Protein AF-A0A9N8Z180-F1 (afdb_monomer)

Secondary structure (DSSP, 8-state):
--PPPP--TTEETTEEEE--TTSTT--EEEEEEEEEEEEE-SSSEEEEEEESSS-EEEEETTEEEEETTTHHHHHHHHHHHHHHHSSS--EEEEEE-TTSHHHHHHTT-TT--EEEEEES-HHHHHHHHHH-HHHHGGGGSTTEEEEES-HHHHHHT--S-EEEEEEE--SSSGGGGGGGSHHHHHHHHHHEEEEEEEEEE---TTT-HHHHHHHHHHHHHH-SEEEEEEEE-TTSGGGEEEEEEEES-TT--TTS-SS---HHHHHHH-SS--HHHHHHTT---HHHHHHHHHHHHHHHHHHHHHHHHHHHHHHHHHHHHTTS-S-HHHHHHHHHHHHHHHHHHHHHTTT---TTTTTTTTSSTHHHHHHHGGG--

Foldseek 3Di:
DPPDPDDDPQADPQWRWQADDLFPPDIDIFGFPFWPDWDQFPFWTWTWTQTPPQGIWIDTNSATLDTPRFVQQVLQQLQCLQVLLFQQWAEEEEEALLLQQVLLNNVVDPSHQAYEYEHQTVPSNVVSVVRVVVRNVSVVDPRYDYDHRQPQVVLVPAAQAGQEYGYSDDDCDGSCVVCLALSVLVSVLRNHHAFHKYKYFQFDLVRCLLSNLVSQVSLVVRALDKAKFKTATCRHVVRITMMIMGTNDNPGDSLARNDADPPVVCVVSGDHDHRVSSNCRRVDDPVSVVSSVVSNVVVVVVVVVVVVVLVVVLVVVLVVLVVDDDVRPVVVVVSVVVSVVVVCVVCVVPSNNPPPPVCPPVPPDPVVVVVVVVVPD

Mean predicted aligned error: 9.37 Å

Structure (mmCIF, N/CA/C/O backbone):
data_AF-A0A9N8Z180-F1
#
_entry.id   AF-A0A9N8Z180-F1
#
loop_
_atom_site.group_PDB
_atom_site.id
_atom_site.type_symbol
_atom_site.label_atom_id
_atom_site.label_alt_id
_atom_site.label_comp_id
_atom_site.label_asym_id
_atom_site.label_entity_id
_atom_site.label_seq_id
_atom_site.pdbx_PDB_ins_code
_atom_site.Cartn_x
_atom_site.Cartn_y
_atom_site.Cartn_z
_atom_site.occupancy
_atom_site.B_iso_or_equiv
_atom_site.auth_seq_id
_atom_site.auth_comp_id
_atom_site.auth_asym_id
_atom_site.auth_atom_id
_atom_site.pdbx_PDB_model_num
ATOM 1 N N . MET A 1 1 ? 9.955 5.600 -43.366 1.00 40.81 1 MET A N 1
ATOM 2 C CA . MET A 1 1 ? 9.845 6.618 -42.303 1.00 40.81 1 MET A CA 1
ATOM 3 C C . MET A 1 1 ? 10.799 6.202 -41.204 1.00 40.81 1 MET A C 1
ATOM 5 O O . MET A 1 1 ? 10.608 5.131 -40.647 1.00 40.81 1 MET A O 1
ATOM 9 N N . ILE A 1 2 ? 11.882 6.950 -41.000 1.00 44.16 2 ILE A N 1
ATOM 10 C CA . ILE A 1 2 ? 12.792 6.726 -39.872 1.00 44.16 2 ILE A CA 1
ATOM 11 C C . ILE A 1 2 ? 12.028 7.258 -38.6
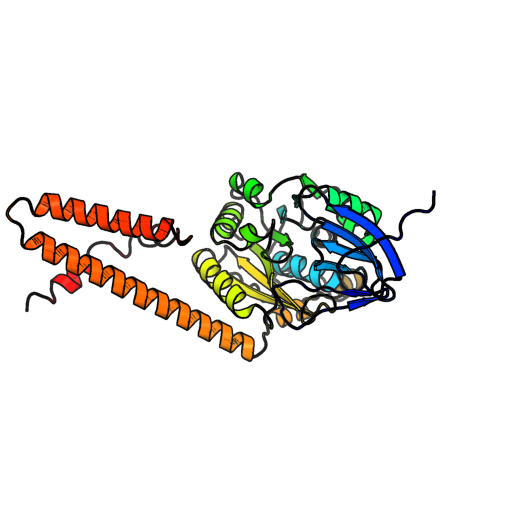60 1.00 44.16 2 ILE A C 1
ATOM 13 O O . ILE A 1 2 ? 11.751 8.452 -38.610 1.00 44.16 2 ILE A O 1
ATOM 17 N N . SER A 1 3 ? 11.568 6.371 -37.778 1.00 49.56 3 SER A N 1
ATOM 18 C CA . SER A 1 3 ? 10.938 6.781 -36.523 1.00 49.56 3 SER A CA 1
ATOM 19 C C . SER A 1 3 ? 11.946 7.612 -35.741 1.00 49.56 3 SER A C 1
ATOM 21 O O . SER A 1 3 ? 13.088 7.169 -35.582 1.00 49.56 3 SER A O 1
ATOM 23 N N . GLU A 1 4 ? 11.549 8.795 -35.279 1.00 57.06 4 GLU A N 1
ATOM 24 C CA . GLU A 1 4 ? 12.377 9.563 -34.352 1.00 57.06 4 GLU A CA 1
ATOM 25 C C . GLU A 1 4 ? 12.779 8.668 -33.168 1.00 57.06 4 GLU A C 1
ATOM 27 O O . GLU A 1 4 ? 11.965 7.856 -32.707 1.00 57.06 4 GLU A O 1
ATOM 32 N N . PRO A 1 5 ? 14.039 8.738 -32.707 1.00 72.88 5 PRO A N 1
ATOM 33 C CA . PRO A 1 5 ? 14.459 7.982 -31.541 1.00 72.88 5 PRO A CA 1
ATOM 34 C C . PRO A 1 5 ? 13.599 8.403 -30.348 1.00 72.88 5 PRO A C 1
ATOM 36 O O . PRO A 1 5 ? 13.463 9.591 -30.059 1.00 72.88 5 PRO A O 1
ATOM 39 N N . PHE A 1 6 ? 13.006 7.418 -29.673 1.00 81.88 6 PHE A N 1
ATOM 40 C CA . PHE A 1 6 ? 12.224 7.643 -28.463 1.00 81.88 6 PHE A CA 1
ATOM 41 C C . PHE A 1 6 ? 13.036 8.471 -27.457 1.00 81.88 6 PHE A C 1
ATOM 43 O O . PHE A 1 6 ? 14.185 8.134 -27.164 1.00 81.88 6 PHE A O 1
ATOM 50 N N . SER A 1 7 ? 12.438 9.538 -26.925 1.00 84.44 7 SER A N 1
ATOM 51 C CA . SER A 1 7 ? 13.061 10.389 -25.913 1.00 84.44 7 SER A CA 1
ATOM 52 C C . SER A 1 7 ? 12.110 10.587 -24.739 1.00 84.44 7 SER A C 1
ATOM 54 O O . SER A 1 7 ? 10.912 10.783 -24.922 1.00 84.44 7 SER A O 1
ATOM 56 N N . HIS A 1 8 ? 12.655 10.510 -23.528 1.00 89.06 8 HIS A N 1
ATOM 57 C CA . HIS A 1 8 ? 11.930 10.723 -22.282 1.00 89.06 8 HIS A CA 1
ATOM 58 C C . HIS A 1 8 ? 12.851 11.479 -21.317 1.00 89.06 8 HIS A C 1
ATOM 60 O O . HIS A 1 8 ? 14.022 11.108 -21.210 1.00 89.06 8 HIS A O 1
ATOM 66 N N . PRO A 1 9 ? 12.375 12.508 -20.593 1.00 89.69 9 PRO A N 1
ATOM 67 C CA . PRO A 1 9 ? 13.233 13.395 -19.796 1.00 89.69 9 PRO A CA 1
ATOM 68 C C . PRO A 1 9 ? 14.036 12.684 -18.697 1.00 89.69 9 PRO A C 1
ATOM 70 O O . PRO A 1 9 ? 15.098 13.159 -18.299 1.00 89.69 9 PRO A O 1
ATOM 73 N N . GLN A 1 10 ? 13.558 11.539 -18.211 1.00 92.38 10 GLN A N 1
ATOM 74 C CA . GLN A 1 10 ? 14.256 10.731 -17.203 1.00 92.38 10 GLN A CA 1
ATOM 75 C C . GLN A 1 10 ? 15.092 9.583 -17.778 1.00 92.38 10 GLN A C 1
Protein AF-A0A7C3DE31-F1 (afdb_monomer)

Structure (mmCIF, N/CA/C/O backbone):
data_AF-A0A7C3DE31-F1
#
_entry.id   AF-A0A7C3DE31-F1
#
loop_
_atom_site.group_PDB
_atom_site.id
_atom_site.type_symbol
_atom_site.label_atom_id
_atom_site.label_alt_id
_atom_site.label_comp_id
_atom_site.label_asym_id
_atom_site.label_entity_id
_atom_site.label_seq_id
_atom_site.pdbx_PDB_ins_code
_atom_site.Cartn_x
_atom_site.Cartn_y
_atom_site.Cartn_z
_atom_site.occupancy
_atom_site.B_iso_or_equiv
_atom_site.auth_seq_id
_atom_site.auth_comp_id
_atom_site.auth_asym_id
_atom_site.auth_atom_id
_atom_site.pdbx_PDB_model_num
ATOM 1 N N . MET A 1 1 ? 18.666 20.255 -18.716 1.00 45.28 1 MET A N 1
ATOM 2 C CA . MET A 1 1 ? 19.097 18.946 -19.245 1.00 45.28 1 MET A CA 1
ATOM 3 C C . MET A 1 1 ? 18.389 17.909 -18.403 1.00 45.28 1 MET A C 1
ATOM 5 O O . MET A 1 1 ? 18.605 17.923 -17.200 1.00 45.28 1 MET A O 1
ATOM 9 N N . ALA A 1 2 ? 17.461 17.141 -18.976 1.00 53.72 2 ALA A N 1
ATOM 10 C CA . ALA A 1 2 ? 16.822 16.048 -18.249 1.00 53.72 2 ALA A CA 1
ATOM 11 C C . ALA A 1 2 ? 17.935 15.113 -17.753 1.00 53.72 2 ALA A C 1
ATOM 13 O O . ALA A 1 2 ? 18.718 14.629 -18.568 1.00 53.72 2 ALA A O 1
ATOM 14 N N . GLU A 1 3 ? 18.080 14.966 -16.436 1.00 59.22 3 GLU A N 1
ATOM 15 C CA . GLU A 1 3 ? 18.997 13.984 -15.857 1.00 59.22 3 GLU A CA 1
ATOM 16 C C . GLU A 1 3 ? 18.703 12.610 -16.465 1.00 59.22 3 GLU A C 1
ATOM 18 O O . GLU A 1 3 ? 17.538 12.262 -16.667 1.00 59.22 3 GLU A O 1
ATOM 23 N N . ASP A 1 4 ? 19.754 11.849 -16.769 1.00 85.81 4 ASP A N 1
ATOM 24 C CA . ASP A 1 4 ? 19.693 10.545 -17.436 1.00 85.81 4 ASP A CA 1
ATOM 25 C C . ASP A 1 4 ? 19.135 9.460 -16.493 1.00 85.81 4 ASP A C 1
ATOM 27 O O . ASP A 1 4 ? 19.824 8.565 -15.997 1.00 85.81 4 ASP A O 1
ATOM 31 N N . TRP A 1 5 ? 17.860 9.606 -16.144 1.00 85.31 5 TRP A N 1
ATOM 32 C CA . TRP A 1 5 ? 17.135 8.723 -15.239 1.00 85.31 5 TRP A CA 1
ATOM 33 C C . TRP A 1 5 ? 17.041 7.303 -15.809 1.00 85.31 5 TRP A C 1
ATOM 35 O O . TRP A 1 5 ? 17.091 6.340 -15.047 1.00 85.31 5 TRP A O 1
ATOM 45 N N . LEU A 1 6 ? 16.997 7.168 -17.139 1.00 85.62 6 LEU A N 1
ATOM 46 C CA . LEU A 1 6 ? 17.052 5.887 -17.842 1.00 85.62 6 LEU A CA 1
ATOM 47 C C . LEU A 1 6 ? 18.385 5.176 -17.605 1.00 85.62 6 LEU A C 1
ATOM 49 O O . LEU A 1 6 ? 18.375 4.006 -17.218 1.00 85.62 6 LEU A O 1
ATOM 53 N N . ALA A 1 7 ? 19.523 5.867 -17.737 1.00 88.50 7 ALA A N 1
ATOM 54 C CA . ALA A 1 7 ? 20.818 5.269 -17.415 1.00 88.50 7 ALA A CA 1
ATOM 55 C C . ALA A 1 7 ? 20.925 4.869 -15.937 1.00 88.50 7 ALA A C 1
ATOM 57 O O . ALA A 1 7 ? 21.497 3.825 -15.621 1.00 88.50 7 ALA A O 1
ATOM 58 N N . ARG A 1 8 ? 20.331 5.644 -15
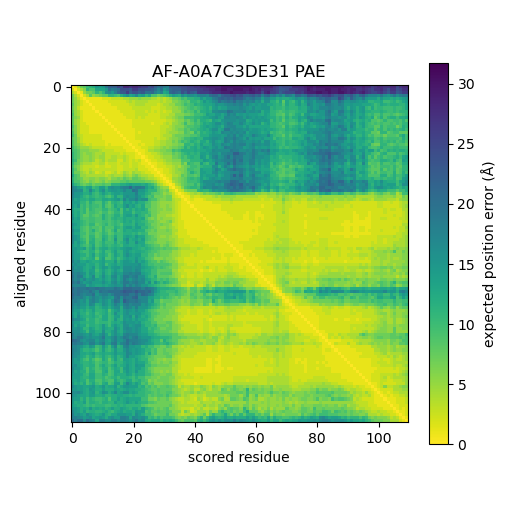.019 1.00 89.00 8 ARG A N 1
ATOM 59 C CA . ARG A 1 8 ? 20.289 5.288 -13.587 1.00 89.00 8 ARG A CA 1
ATOM 60 C C . ARG A 1 8 ? 19.472 4.020 -13.329 1.00 89.00 8 ARG A C 1
ATOM 62 O O . ARG A 1 8 ? 19.919 3.173 -12.558 1.00 89.00 8 ARG A O 1
ATOM 69 N N . LEU A 1 9 ? 18.316 3.863 -13.976 1.00 88.31 9 LEU A N 1
ATOM 70 C CA . LEU A 1 9 ? 17.510 2.640 -13.880 1.00 88.31 9 LEU A CA 1
ATOM 71 C C . LEU A 1 9 ? 18.251 1.430 -14.457 1.00 88.31 9 LEU A C 1
ATOM 73 O O . LEU A 1 9 ? 18.304 0.385 -13.811 1.00 88.31 9 LEU A O 1
ATOM 77 N N . ALA A 1 10 ? 18.866 1.587 -15.632 1.00 89.19 10 ALA A N 1
ATOM 78 C CA . ALA A 1 10 ? 19.640 0.530 -16.280 1.00 89.19 10 ALA A CA 1
ATOM 79 C C . ALA A 1 10 ? 20.828 0.087 -15.413 1.00 89.19 10 ALA A C 1
ATOM 81 O O . ALA A 1 10 ? 21.008 -1.102 -15.165 1.00 89.19 10 ALA A O 1
ATOM 82 N N . SER A 1 11 ? 21.589 1.040 -14.868 1.00 92.38 11 SER A N 1
ATOM 83 C CA . SER A 1 11 ? 22.705 0.742 -13.966 1.00 92.38 11 SER A CA 1
ATOM 84 C C . SER A 1 11 ? 22.245 0.018 -12.696 1.00 92.38 11 SER A C 1
ATOM 86 O O . SER A 1 11 ? 22.894 -0.933 -12.262 1.00 92.38 11 SER A O 1
ATOM 88 N N . HIS A 1 12 ? 21.104 0.411 -12.120 1.00 90.81 12 HIS A N 1
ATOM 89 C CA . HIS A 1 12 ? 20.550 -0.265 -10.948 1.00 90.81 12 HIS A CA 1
------------------------------------------------------------
> [Required work]:
Your task is to retype the entries verbatim, starting with the line that holds "ATOM 33 C C ." and stopping after the line that holds "ATOM 46 C CA".

> [Worked solution]:
ATOM 33 C C . TRP A 1 5 ? 17.041 7.303 -15.809 1.00 85.31 5 TRP A C 1
ATOM 35 O O . TRP A 1 5 ? 17.091 6.340 -15.047 1.00 85.31 5 TRP A O 1
ATOM 45 N N . LEU A 1 6 ? 16.997 7.168 -17.139 1.00 85.62 6 LEU A N 1
ATOM 46 C CA . LEU A 1 6 ? 17.052 5.887 -17.842 1.00 85.62 6 LEU A CA 1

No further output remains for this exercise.